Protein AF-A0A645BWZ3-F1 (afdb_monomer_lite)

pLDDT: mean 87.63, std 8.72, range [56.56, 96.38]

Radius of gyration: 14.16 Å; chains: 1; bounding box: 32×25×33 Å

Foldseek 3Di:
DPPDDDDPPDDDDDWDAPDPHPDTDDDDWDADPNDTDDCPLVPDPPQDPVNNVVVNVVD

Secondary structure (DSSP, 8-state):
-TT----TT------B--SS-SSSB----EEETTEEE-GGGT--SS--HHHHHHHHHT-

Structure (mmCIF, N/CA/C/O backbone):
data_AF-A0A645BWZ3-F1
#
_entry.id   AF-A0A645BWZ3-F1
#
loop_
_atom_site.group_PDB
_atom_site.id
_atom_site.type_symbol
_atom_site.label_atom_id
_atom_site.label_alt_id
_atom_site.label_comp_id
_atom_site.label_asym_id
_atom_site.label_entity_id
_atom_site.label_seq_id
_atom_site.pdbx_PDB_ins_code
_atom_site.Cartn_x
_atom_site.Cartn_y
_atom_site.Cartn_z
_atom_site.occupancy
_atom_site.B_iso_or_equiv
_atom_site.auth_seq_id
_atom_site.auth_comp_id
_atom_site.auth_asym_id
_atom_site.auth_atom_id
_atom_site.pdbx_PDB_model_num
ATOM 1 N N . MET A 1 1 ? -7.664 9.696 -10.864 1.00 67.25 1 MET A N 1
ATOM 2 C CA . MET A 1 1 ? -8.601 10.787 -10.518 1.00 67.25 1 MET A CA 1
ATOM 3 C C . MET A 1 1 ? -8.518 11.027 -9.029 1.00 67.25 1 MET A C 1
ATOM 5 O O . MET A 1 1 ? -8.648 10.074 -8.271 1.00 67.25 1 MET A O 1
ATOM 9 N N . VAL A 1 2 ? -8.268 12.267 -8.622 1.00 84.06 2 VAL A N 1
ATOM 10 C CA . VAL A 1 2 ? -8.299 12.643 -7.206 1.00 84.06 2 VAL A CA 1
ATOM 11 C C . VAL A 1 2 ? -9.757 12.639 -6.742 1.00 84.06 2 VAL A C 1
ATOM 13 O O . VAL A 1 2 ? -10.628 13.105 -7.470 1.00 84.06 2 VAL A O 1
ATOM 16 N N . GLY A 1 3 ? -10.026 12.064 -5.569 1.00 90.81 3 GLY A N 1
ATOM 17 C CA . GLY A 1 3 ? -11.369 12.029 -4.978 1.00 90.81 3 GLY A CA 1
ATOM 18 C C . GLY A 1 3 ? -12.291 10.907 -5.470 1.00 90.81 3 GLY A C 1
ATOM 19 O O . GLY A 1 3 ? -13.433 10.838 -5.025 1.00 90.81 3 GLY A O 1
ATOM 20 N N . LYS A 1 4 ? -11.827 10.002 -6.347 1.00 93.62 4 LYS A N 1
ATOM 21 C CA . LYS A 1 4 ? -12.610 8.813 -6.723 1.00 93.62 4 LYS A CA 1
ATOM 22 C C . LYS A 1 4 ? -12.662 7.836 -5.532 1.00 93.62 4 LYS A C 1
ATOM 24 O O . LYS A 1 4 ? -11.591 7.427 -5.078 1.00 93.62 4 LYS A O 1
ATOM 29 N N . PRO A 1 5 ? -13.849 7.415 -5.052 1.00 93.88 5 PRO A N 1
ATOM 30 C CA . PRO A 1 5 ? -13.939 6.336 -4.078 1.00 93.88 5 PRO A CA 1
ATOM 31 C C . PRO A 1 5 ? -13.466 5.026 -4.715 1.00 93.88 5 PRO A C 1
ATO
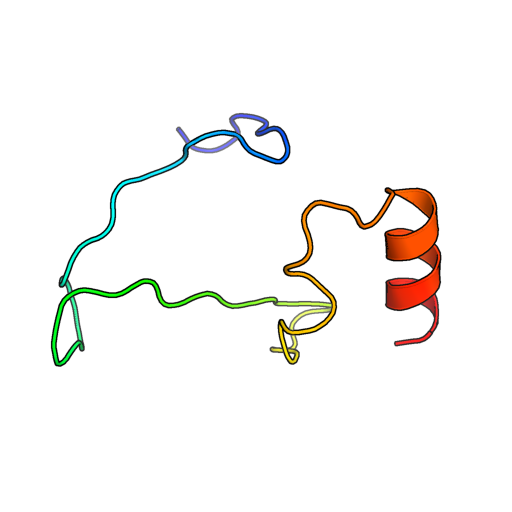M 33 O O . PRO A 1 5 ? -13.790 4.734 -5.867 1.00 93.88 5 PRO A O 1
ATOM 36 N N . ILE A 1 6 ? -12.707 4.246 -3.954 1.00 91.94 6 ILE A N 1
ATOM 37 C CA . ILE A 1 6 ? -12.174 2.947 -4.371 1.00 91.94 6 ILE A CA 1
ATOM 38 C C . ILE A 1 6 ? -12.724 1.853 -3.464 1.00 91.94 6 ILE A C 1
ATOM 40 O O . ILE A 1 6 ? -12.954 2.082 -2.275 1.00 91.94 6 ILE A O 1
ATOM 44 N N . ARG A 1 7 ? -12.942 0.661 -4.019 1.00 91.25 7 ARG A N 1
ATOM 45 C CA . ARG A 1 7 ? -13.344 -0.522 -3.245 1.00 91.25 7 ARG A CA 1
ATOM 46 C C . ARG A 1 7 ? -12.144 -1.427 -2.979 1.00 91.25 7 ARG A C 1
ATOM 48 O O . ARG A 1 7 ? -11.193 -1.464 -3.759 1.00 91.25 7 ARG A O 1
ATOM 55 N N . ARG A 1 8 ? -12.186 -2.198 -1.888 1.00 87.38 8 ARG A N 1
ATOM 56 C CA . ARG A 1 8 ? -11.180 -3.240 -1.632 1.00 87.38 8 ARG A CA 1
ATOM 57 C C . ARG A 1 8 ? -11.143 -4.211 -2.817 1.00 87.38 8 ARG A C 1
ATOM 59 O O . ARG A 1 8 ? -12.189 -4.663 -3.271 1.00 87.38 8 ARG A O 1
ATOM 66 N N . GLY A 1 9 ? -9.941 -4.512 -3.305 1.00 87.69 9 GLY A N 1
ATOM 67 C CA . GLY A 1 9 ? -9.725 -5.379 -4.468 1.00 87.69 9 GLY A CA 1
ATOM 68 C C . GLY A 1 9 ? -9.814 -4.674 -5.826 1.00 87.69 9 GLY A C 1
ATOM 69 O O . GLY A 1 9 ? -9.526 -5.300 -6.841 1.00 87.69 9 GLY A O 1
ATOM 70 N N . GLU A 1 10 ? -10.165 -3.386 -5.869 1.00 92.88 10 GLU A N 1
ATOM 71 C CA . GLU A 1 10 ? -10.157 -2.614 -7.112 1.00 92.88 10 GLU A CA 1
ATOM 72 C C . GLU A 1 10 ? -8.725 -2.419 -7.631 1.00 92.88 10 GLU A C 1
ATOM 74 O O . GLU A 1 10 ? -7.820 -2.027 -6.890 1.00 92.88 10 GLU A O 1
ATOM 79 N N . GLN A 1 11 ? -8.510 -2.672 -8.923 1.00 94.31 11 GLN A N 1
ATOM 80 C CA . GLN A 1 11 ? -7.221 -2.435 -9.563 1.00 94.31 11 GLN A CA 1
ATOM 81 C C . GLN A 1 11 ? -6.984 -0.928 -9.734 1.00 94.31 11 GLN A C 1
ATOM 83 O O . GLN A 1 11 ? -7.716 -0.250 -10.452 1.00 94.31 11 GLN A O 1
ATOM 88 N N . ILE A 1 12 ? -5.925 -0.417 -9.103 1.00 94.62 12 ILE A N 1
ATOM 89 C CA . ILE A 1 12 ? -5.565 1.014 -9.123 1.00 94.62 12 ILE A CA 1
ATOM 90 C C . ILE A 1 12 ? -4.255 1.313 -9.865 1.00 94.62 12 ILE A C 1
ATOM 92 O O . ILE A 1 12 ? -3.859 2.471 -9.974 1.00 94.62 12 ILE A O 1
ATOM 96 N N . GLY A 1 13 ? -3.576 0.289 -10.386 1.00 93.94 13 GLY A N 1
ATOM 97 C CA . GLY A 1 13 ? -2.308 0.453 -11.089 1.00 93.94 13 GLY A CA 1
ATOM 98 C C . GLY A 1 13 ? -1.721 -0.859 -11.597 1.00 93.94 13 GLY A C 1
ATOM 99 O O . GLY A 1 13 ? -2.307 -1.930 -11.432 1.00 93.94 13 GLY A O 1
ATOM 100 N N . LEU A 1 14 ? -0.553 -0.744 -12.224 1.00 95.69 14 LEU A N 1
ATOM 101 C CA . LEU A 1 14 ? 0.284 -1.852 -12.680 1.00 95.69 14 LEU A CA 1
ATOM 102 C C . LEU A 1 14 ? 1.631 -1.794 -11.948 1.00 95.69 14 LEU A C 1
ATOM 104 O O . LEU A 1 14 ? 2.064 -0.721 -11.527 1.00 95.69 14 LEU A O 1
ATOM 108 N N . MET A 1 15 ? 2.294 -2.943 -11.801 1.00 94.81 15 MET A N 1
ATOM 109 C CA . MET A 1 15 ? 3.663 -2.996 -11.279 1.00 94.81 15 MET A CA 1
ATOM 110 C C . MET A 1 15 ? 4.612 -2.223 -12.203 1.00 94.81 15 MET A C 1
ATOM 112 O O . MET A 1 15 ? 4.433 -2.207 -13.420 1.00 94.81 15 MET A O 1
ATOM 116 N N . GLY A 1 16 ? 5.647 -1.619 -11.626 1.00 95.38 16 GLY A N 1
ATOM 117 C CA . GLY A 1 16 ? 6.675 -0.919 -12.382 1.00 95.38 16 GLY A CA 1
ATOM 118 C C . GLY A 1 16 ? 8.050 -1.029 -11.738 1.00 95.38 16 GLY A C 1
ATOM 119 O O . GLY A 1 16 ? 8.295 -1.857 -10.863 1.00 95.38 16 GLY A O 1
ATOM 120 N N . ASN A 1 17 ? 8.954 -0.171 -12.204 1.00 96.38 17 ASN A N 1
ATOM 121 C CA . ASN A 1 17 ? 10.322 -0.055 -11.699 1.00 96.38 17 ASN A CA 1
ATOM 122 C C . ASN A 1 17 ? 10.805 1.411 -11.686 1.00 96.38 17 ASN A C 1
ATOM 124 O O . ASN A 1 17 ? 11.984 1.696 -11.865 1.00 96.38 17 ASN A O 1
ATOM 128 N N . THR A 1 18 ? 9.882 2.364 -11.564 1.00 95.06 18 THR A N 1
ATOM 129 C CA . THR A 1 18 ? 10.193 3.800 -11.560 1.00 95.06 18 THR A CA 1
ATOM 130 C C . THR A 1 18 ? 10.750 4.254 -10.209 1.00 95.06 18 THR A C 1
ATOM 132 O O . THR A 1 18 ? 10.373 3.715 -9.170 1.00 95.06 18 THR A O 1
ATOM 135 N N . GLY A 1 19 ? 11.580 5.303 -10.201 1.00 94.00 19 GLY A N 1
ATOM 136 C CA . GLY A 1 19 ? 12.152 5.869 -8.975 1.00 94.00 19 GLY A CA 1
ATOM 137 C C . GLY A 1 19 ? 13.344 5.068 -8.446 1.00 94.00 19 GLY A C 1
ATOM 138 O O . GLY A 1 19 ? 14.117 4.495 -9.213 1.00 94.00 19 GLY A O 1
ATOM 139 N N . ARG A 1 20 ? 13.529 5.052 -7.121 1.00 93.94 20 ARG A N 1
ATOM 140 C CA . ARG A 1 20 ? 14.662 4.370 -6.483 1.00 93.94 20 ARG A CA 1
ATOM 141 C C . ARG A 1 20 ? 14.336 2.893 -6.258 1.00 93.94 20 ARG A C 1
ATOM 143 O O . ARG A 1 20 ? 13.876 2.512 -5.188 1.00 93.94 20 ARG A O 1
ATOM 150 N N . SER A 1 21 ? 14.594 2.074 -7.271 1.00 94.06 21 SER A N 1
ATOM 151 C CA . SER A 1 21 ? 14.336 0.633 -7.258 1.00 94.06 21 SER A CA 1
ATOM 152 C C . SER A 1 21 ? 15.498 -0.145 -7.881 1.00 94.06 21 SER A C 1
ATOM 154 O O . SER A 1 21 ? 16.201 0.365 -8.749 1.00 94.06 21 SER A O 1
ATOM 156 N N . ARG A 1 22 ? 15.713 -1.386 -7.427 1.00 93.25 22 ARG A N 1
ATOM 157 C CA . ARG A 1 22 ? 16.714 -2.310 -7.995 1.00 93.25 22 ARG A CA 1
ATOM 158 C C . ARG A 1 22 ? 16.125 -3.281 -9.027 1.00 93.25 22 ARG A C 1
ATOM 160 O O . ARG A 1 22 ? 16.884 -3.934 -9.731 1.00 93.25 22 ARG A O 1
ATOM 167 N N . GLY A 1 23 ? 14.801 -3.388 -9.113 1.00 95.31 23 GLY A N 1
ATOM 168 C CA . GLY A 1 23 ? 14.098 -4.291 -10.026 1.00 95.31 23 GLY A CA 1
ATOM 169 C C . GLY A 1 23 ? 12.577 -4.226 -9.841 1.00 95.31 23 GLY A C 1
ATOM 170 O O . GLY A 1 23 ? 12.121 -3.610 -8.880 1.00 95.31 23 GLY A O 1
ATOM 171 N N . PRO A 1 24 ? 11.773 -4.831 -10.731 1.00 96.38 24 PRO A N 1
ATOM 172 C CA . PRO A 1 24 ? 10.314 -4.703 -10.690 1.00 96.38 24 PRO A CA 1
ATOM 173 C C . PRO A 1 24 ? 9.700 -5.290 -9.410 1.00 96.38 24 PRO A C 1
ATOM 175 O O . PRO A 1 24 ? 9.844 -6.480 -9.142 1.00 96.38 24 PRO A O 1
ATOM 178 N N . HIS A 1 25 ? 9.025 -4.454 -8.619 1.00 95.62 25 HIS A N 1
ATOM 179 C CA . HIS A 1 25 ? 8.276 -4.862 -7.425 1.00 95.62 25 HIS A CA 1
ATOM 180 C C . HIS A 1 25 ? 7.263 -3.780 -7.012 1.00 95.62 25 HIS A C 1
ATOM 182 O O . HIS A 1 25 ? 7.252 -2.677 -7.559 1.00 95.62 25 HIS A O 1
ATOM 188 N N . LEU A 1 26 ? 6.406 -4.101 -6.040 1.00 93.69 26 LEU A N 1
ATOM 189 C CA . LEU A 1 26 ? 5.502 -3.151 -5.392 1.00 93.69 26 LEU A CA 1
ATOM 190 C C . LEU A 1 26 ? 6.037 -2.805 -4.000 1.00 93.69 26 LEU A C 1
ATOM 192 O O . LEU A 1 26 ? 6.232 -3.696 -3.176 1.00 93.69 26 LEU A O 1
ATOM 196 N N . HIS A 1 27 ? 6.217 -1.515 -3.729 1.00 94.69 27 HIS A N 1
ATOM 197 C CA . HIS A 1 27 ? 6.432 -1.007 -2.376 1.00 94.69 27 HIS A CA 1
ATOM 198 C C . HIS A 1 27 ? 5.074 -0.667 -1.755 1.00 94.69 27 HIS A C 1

-*-

* _ACTIVITY_:
Please transcribe exactly the lines above from the line that has "ATOM 129 C CA" up to and including the line that has "ATOM 151 C CA"; no other line belongs in the answer.

* _EXERCISE RESULT_:
ATOM 129 C CA . THR A 1 18 ? 10.193 3.800 -11.560 1.00 95.06 18 THR A CA 1
ATOM 130 C C . THR A 1 18 ? 10.750 4.254 -10.209 1.00 95.06 18 THR A C 1
ATOM 132 O O . THR A 1 18 ? 10.373 3.715 -9.170 1.00 95.06 18 THR A O 1
ATOM 135 N N . GLY A 1 19 ? 11.580 5.303 -10.201 1.00 94.00 19 GLY A N 1
ATOM 136 C CA . GLY A 1 19 ? 12.152 5.869 -8.975 1.00 94.00 19 GLY A CA 1
ATOM 137 C C . GLY A 1 19 ? 13.344 5.068 -8.446 1.00 94.00 19 GLY A C 1
ATOM 138 O O . GLY A 1 19 ? 14.117 4.495 -9.213 1.00 94.00 19 GLY A O 1
ATOM 139 N N . ARG A 1 20 ? 13.529 5.052 -7.121 1.00 93.94 20 ARG A N 1
ATOM 140 C CA . ARG A 1 20 ? 14.662 4.370 -6.483 1.00 93.94 20 ARG A CA 1
ATOM 141 C C . ARG A 1 20 ? 14.336 2.893 -6.258 1.00 93.94 20 ARG A C 1
ATOM 143 O O . ARG A 1 20 ? 13.876 2.512 -5.188 1.00 93.94 20 ARG A O 1
ATOM 150 N N . SER A 1 21 ? 14.594 2.074 -7.271 1.00 94.06 21 SER A N 1
ATOM 151 C CA . SER A 1 21 ? 14.336 0.633 -7.258 1.00 94.06 21 SER A CA 1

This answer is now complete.